11887 Echemmon

Discovery
- Discovered by: F. Börngen L. D. Schmadel
- Discovery site: Karl Schwarzschild Obs.
- Discovery date: 14 October 1990

Designations
- Pronunciation: /ɪˈkɛmɒn/
- Named after: Ἐχέμμων Echemmōn (Greek mythology)
- Alternative designations: 1990 TV_{12} · 1989 SX_{13}
- Minor planet category: Jupiter trojan Trojan · background

Orbital characteristics
- Epoch 23 March 2018 (JD 2458200.5)
- Uncertainty parameter 0
- Observation arc: 63.26 yr (23,105 d)
- Aphelion: 5.6556 AU
- Perihelion: 4.7089 AU
- Semi-major axis: 5.1823 AU
- Eccentricity: 0.0913
- Orbital period (sidereal): 11.80 yr (4,309 d)
- Mean anomaly: 171.52°
- Mean motion: 0° 5^{m} 0.6^{s} / day
- Inclination: 24.044°
- Longitude of ascending node: 242.65°
- Argument of perihelion: 112.06°
- Jupiter MOID: 0.0514 AU
- T_{Jupiter}: 2.8190

Physical characteristics
- Mean diameter: 31.19±0.49 km 38.51 km (calculated)
- Synodic rotation period: 8.47±0.01 h
- Geometric albedo: 0.057 (assumed) 0.095±0.008
- Spectral type: C (assumed)
- Absolute magnitude (H): 10.70 10.8

= 11887 Echemmon =

Trojan asteroid

11887 Echemmon /ᵻˈkɛmɒn/ is a Jupiter trojan from the Trojan camp, approximately 31 km in diameter. It was discovered on 14 October 1990, by German astronomers Freimut Börngen and Lutz Schmadel at the Karl Schwarzschild Observatory in Tautenburg, Germany. The dark Jovian asteroid has a rotation period of 8.5 hours. It was named after the Trojan hero Echemmon from Greek mythology.

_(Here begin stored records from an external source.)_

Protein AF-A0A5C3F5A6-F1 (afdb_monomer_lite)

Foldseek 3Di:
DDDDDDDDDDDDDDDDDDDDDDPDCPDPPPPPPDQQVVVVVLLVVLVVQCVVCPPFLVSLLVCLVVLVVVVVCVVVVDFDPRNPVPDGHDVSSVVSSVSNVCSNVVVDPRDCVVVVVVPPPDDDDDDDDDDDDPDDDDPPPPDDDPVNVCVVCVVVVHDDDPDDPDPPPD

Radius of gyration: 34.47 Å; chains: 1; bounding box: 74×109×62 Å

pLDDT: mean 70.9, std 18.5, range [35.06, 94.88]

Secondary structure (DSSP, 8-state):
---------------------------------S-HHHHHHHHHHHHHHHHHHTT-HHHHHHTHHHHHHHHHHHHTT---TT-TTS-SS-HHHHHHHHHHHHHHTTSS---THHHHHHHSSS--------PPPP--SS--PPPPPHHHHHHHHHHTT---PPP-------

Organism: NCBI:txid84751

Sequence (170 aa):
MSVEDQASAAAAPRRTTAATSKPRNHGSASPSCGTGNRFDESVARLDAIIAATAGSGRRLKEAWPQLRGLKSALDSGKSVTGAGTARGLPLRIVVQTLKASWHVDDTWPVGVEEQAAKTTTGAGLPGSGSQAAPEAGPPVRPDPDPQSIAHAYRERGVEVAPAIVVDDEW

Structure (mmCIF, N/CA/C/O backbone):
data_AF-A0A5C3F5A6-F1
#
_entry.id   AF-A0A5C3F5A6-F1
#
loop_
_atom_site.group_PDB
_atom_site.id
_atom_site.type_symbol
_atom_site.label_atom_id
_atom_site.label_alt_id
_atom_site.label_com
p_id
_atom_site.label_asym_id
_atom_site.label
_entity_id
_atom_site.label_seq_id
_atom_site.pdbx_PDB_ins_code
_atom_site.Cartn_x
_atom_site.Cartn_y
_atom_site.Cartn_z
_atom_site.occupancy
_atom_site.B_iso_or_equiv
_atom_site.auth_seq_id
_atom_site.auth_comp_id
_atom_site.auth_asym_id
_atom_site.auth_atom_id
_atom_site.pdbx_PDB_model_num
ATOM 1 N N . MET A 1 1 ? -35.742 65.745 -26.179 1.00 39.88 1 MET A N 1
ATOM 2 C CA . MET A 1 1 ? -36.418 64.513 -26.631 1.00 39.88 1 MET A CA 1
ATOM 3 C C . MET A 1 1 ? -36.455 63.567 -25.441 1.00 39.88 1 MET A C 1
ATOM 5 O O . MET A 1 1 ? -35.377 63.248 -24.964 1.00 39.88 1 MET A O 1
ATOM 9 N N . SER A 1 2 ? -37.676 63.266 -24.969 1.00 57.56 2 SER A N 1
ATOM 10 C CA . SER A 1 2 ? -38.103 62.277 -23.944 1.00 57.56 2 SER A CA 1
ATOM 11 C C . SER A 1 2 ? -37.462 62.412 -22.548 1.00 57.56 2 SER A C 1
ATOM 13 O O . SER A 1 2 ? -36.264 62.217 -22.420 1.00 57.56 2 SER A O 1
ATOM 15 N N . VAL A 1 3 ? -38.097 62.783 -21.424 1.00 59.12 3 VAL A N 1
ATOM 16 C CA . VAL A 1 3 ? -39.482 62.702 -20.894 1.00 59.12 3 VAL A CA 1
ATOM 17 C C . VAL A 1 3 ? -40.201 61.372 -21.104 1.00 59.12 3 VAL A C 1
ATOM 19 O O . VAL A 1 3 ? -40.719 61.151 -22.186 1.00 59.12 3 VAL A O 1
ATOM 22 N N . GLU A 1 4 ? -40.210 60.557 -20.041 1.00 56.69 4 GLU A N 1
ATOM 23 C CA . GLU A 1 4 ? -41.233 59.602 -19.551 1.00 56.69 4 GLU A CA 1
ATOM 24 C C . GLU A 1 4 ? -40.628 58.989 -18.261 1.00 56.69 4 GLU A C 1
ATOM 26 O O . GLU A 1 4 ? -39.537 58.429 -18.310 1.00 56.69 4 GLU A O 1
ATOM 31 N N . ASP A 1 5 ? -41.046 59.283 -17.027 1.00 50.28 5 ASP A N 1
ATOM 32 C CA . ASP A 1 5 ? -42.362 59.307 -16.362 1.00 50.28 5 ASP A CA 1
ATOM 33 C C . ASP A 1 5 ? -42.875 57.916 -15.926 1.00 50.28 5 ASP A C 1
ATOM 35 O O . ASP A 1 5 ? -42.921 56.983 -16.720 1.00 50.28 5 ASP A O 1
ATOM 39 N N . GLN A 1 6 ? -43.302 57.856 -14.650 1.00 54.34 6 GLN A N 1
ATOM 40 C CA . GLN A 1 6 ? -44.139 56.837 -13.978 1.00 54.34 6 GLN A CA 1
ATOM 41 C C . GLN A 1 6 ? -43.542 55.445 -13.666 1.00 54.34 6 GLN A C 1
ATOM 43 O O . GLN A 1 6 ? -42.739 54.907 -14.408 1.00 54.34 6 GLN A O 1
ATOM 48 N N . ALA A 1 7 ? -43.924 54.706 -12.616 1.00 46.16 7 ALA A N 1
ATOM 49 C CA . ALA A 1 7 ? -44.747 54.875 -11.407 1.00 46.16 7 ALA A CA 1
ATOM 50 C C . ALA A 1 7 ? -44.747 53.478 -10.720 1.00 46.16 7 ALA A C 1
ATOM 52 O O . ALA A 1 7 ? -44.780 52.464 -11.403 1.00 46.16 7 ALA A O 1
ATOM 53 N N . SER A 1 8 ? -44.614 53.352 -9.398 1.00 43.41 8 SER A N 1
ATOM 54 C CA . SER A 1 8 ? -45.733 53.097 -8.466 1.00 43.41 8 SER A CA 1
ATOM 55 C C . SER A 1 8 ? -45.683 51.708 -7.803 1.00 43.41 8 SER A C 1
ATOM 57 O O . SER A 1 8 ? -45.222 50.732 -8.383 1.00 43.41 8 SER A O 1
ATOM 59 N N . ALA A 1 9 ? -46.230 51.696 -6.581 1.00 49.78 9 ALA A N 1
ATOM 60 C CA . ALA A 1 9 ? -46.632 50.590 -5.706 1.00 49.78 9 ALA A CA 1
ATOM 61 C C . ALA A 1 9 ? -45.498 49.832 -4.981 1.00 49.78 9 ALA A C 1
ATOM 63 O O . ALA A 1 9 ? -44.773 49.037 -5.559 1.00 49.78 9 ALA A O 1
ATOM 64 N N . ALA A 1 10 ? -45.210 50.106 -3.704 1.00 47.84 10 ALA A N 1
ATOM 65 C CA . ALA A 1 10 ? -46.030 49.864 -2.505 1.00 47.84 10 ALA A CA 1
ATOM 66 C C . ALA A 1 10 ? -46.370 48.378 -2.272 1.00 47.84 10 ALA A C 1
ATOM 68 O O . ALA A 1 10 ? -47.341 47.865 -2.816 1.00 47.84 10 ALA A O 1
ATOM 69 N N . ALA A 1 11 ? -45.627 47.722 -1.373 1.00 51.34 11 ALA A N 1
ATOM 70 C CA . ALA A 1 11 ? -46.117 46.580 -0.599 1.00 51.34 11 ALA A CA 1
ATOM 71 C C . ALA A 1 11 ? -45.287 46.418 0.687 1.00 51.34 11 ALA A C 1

== Orbit and classification ==

As all Jupiter trojans, Echemmon is in a 1:1 orbital resonance with Jupiter. It is located in the trailering Trojan camp at the Gas Giant's Lagrangian point, 60° behind its orbit . It is also a non-family asteroid of the Jovian background population.

It orbits the Sun at a distance of 4.7–5.7 AU once every 11 years and 10 months (4,309 days; semi-major axis of 5.18 AU). Its orbit has an eccentricity of 0.09 and an inclination of 24° with respect to the ecliptic.

The body's observation arc begins with a precovery taken at the Palomar Observatory in November 1954, nearly 36 years prior to its official discovery observation at Tautenburg.

== Naming ==

This minor planet was named from Greek mythology after the Trojan prince Echemmon, one of the many sons of King Priam of Troy. He was slain together with his brother Chromius by Diomedes, king of Argos, during the Trojan War. The name was suggested by the first discoverer, Freimut Börngen, and published by the Minor Planet Center on 9 March 2001 (M.P.C. 42361).

== Physical characteristics ==

Echemmon is an assumed C-type asteroid, while most larger Jupiter trojans are D-types.

=== Rotation period ===

In November 2013, a rotational lightcurve of Echemmon was obtained over three nights of photometric observations by Robert Stephens at the Center for Solar System Studies in Landers, California. Lightcurve analysis gave a rotation period of 8.47±0.01 hours with a brightness amplitude of 0.15 magnitude (U=2).

=== Diameter and albedo ===

According to the survey carried out by the NEOWISE mission of NASA's Wide-field Infrared Survey Explorer, Echemmon measures 31.19 kilometers in diameter and its surface has an albedo of 0.095, while the Collaborative Asteroid Lightcurve Link assumes a standard albedo for a carbonaceous asteroid of 0.057 and calculates a diameter of 38.51 kilometers based on an absolute magnitude of 10.8.